Donderdag 15 februari trok de 64-jarige Rijswijker Dick van Ingen voor de 400ste keer naar de Sanquin bloedbank in Den Haag om zijn bloed te geven. Bij dit bijzondere aantal dat in Europa maar zelden door iemand wordt behaald, werd Van Ingen terecht in het zonnetje gezet.
Er heerst een bijna serene bedrijvigheid bij Sanquin Bloedbank aan de Mgr. Nolenslaan. Mensen melden zich bij de balie aan, zitten in de wachtkamer klaar om te doneren, waar anderen al in speciale ligstoelen verbonden aan slangetjes hun bloed afgeven.
Dick van Ingen is die donderdag een gevierd man als hij de bloedbank binnenkomt – er ligt een mooie bos bloemen klaar. Niet nodig als het aan hem ligt. Voor Van Ingen is doneren de gewoonste zaak van de wereld – “als eten en drinken”, schetst de sympathieke Rijswijker. “Het moeten zo’n 40 emmers bloed zijn die ik sinds begin jaren ’80 heb gedoneerd”, overpeinst Van Ingen als zijn 400ste donatie er op zit. “Toen gaf ik nog vol bloed. Later werd dat plasmadonatie, waarbij het bloed wordt gescheiden in plasma en bloedcellen.”
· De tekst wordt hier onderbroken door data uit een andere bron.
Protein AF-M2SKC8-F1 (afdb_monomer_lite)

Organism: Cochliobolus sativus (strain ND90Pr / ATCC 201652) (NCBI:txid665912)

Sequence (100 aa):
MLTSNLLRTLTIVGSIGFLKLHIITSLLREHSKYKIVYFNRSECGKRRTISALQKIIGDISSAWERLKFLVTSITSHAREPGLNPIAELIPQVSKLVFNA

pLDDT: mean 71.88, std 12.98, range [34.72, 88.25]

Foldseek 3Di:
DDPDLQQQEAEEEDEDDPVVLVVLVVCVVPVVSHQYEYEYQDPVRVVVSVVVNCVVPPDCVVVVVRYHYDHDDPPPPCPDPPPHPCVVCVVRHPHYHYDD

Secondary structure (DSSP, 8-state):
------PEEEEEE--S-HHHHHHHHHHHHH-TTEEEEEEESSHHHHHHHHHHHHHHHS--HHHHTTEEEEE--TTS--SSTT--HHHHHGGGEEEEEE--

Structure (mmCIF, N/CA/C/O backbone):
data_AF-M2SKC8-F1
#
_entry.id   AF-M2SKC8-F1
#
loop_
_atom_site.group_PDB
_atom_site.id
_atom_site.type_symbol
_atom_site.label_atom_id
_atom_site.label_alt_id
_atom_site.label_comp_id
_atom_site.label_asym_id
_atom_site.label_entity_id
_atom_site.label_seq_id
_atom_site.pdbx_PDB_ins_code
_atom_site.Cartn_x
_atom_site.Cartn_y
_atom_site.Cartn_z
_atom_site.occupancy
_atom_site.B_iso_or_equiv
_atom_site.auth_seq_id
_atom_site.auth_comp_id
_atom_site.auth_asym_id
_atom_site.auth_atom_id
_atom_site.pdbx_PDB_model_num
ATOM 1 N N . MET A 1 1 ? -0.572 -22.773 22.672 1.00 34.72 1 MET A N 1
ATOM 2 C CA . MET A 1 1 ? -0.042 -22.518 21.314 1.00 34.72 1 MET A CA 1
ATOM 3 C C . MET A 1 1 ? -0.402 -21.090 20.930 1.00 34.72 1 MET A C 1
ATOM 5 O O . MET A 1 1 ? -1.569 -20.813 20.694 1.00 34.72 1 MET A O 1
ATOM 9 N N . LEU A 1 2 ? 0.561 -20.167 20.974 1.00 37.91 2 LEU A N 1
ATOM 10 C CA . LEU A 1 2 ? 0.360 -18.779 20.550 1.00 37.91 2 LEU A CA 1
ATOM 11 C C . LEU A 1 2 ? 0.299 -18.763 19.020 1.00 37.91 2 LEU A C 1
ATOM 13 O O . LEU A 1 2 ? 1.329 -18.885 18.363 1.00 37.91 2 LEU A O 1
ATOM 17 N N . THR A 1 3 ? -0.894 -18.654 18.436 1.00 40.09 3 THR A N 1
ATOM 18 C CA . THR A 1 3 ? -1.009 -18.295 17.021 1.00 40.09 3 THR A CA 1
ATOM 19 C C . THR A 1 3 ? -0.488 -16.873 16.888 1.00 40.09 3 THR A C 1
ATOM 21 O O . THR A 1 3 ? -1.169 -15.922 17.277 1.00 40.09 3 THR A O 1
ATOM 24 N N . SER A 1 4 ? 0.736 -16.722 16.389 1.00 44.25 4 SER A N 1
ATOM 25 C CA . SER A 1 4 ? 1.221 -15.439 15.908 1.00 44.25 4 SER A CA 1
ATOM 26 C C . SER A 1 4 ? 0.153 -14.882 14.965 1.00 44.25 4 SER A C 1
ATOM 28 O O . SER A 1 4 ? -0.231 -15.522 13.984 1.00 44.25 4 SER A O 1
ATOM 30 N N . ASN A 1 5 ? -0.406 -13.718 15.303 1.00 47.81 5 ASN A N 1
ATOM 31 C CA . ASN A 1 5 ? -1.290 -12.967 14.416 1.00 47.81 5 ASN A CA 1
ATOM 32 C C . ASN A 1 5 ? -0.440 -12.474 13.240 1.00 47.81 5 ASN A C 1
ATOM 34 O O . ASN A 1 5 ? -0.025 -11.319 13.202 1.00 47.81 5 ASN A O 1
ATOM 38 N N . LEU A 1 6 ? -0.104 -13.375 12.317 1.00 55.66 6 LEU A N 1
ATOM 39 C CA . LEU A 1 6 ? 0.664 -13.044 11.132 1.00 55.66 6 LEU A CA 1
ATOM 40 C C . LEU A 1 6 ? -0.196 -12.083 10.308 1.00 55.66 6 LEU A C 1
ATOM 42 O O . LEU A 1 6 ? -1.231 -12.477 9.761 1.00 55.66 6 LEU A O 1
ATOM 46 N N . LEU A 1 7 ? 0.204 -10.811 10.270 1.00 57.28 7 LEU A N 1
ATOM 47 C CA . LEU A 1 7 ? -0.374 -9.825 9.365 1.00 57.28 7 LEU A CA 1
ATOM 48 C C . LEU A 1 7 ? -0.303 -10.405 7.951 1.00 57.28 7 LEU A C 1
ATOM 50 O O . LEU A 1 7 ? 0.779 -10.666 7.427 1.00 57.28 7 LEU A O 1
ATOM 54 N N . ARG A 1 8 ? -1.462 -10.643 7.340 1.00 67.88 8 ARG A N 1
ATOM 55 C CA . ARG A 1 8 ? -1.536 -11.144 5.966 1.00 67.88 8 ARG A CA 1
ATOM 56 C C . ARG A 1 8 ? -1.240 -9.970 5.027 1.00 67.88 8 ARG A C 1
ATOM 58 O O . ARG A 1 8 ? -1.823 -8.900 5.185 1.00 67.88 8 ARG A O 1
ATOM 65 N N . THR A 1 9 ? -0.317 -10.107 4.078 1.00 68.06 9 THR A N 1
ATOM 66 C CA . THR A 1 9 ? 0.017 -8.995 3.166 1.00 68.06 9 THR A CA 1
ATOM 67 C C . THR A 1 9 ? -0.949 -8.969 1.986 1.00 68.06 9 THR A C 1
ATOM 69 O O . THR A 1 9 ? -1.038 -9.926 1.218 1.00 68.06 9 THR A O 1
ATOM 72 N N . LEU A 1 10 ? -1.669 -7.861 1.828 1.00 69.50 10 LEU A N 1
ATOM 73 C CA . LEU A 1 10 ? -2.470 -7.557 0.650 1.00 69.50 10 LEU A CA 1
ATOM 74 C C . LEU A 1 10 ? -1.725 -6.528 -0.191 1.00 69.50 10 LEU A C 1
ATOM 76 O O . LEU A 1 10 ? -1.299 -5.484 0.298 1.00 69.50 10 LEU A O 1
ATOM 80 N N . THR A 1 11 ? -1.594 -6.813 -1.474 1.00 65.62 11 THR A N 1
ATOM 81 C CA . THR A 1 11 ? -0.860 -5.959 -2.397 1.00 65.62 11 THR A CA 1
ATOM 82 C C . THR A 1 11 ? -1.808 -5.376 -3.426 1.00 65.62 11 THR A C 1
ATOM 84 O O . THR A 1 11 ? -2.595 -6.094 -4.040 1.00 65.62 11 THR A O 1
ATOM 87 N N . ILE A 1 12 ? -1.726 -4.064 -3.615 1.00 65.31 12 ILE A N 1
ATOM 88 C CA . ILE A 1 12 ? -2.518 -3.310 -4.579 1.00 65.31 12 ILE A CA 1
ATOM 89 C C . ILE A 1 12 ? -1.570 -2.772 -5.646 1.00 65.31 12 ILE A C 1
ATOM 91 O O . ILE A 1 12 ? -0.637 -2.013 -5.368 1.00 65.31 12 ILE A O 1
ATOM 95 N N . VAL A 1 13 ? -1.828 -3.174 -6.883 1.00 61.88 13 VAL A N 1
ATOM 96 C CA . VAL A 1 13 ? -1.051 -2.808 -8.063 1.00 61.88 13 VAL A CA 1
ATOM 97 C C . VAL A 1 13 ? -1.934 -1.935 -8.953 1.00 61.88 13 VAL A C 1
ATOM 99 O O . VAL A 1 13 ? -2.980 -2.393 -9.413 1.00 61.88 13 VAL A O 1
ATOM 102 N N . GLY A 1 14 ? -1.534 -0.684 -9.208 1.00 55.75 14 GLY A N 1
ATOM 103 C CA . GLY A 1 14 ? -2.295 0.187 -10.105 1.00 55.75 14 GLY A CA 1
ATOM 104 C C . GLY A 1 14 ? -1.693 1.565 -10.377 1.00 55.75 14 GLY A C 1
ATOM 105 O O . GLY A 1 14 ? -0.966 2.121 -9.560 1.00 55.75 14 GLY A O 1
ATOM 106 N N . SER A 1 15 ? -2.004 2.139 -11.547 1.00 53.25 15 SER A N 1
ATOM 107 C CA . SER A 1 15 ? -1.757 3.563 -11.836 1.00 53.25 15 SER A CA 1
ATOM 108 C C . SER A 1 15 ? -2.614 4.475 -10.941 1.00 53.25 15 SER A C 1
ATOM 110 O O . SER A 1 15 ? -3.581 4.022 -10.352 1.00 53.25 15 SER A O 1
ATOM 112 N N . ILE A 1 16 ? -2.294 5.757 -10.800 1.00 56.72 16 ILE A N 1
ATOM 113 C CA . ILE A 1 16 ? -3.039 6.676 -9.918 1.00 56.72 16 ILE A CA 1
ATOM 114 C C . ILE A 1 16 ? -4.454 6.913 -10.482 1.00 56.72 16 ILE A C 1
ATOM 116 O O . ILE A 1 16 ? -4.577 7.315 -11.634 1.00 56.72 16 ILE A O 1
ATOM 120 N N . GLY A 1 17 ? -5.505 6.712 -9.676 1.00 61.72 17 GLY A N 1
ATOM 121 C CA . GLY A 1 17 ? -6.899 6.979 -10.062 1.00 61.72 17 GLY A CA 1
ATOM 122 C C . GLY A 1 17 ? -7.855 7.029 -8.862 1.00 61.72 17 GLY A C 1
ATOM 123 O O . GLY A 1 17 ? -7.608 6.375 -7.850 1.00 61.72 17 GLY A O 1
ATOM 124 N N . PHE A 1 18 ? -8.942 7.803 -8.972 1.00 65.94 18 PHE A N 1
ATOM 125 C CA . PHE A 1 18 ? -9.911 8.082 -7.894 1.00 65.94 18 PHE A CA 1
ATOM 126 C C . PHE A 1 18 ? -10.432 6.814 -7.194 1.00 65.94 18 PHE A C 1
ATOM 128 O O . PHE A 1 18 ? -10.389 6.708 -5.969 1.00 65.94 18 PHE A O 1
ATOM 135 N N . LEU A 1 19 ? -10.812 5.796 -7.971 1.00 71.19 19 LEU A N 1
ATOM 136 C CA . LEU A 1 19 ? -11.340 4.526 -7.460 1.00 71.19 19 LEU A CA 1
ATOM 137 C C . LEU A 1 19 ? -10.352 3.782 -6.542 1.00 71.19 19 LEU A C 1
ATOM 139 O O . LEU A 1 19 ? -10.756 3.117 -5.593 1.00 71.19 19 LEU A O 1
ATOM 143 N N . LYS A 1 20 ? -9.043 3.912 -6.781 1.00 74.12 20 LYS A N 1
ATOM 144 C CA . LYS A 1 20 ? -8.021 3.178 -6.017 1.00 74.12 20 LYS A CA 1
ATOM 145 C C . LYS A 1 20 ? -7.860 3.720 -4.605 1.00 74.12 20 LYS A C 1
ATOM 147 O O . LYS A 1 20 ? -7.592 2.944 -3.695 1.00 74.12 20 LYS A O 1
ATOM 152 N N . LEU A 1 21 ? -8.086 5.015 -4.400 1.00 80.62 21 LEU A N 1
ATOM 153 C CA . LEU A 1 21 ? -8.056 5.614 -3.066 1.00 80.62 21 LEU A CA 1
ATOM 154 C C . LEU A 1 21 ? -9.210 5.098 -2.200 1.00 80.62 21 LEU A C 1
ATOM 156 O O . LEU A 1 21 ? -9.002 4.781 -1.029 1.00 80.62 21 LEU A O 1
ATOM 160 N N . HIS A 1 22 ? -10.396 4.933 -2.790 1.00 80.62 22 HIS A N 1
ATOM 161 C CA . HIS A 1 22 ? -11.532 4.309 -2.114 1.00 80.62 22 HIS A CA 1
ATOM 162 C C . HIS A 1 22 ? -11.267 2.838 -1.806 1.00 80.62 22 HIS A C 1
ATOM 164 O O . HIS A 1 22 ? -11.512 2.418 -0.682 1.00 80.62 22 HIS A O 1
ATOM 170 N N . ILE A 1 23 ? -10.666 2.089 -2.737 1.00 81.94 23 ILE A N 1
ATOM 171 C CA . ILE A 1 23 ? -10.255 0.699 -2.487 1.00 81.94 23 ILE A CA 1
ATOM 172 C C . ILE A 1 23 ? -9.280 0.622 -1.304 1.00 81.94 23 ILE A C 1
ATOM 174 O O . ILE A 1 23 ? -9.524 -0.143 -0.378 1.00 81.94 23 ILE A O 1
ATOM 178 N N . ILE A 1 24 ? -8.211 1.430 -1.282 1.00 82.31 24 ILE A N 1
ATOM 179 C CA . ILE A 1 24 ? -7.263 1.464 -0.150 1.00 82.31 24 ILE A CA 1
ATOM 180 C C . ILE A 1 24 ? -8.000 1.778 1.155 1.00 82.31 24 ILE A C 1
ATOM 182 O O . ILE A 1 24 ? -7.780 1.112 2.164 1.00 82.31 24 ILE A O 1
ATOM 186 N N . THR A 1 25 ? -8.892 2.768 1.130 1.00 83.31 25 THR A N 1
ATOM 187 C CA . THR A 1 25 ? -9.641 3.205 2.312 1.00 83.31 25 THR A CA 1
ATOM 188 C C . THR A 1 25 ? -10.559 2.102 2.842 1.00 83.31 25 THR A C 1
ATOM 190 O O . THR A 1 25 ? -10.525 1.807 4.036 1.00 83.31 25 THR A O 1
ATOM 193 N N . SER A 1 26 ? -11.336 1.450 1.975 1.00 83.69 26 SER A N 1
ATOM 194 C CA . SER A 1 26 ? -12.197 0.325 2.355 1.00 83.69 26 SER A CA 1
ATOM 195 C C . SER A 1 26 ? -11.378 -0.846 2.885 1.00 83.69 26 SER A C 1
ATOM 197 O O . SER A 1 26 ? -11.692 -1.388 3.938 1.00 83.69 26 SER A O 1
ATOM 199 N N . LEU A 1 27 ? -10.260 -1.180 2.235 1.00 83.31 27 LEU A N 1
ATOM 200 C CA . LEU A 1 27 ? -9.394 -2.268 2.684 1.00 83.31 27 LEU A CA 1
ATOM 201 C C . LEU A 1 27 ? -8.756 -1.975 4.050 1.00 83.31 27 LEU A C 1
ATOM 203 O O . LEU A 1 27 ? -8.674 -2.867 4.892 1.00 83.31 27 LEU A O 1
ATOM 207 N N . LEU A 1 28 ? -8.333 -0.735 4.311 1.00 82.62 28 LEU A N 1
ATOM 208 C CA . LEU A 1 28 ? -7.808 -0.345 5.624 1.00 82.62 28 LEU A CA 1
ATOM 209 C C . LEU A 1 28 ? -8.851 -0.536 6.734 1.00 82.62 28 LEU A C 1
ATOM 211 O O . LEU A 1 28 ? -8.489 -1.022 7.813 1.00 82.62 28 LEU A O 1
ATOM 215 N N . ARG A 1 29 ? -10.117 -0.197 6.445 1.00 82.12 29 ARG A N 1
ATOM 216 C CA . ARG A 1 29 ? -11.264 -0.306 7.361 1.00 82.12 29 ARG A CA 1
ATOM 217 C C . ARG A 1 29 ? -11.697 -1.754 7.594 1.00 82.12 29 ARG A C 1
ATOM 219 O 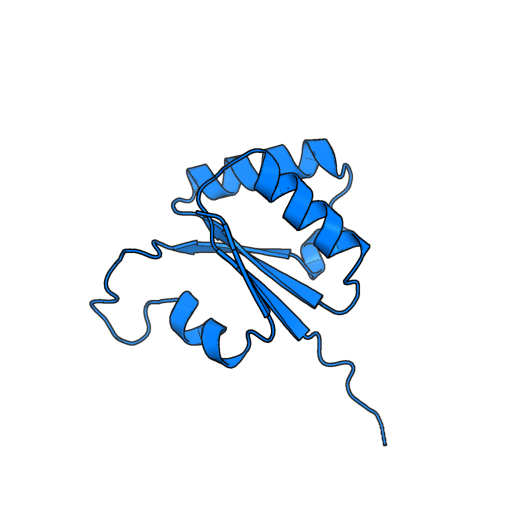O . ARG A 1 29 ? -11.834 -2.170 8.738 1.00 82.12 29 ARG A O 1
ATOM 226 N N . GLU A 1 30 ? -11.885 -2.525 6.530 1.00 82.88 30 GLU A N 1
ATOM 227 C CA . GLU A 1 30 ? -12.488 -3.864 6.591 1.00 82.88 30 GLU A CA 1
ATOM 228 C C . GLU A 1 30 ? -11.474 -4.965 6.922 1.00 82.88 30 GLU A C 1
ATOM 230 O O . GLU A 1 30 ? -11.811 -5.988 7.518 1.00 82.88 30 GLU A O 1
ATOM 235 N N . HIS A 1 31 ? -10.204 -4.766 6.573 1.00 80.25 31 HIS A N 1
ATOM 236 C CA . HIS A 1 31 ? -9.173 -5.790 6.702 1.00 80.25 31 HIS A CA 1
ATOM 237 C C . HIS A 1 31 ? -8.127 -5.419 7.746 1.00 80.25 31 HIS A C 1
ATOM 239 O O . HIS A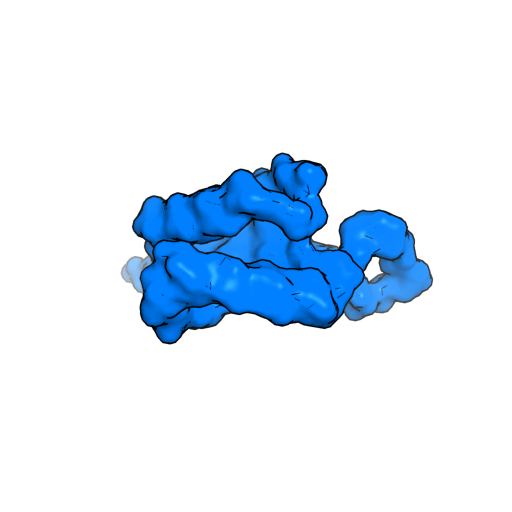 1 31 ? -6.938 -5.346 7.440 1.00 80.25 31 HIS A O 1
ATOM 245 N N . SER A 1 32 ? -8.554 -5.243 9.002 1.00 79.94 32 SER A N 1
ATOM 246 C CA . SER A 1 32 ? -7.704 -4.773 10.110 1.00 79.94 32 SER A CA 1
ATOM 247 C C . SER A 1 32 ? -6.423 -5.588 10.354 1.00 79.94 32 SER A C 1
ATOM 249 O O . SER A 1 32 ? -5.429 -5.070 10.855 1.00 79.94 32 SER A O 1
ATOM 251 N N . LYS A 1 33 ? -6.425 -6.856 9.935 1.00 80.56 33 LYS A N 1
ATOM 252 C CA . LYS A 1 33 ? -5.309 -7.808 10.053 1.00 80.56 33 LYS A CA 1
ATOM 253 C C . LYS A 1 33 ? -4.400 -7.862 8.824 1.00 80.56 33 LYS A C 1
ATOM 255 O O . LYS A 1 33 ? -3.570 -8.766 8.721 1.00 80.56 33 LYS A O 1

Alleen het plasma, dat voornamelijk uit water bestaat waarin onder meer mineralen, koolhydraten, vitaminen, vetten, hormonen en meer dan honderd verschillende eiwitten zitten, wordt afgenomen. De rode bloedcellen gaan weer terug naar de donor. Maar ook trombocyten, met name van belang voor de stolling van het bloed, worden onttrokken.
“Ik beschouw het doneren van bloed als een zegen, geen verdienste. Toen ik vorig jaar aan de Wateringse Veld-loop meedeed droeg ik een door Sanquin gesponsord T-shirt met daarop de tekst: ‘Echte helden geven bloed’. Op een gegeven moment werd ik aangesproken door een man die een hartoperatie had ondergaan: ‘Dankzij jou kan ik meedoen’, zei de beste man. Dat te horen doet goed, kan ik je vertellen. En met dat gevoel rijd ik iedere twee weken naar Loosduinen”, besluit de Man van 40 emmers Bloed.
Dankzij mensen zoals Dick van Ingen zijn patiënten die brandwonden hebben opgelopen, bloedverlies hebben geleden of een operatie hebben ondergaan weer enorm geholpen.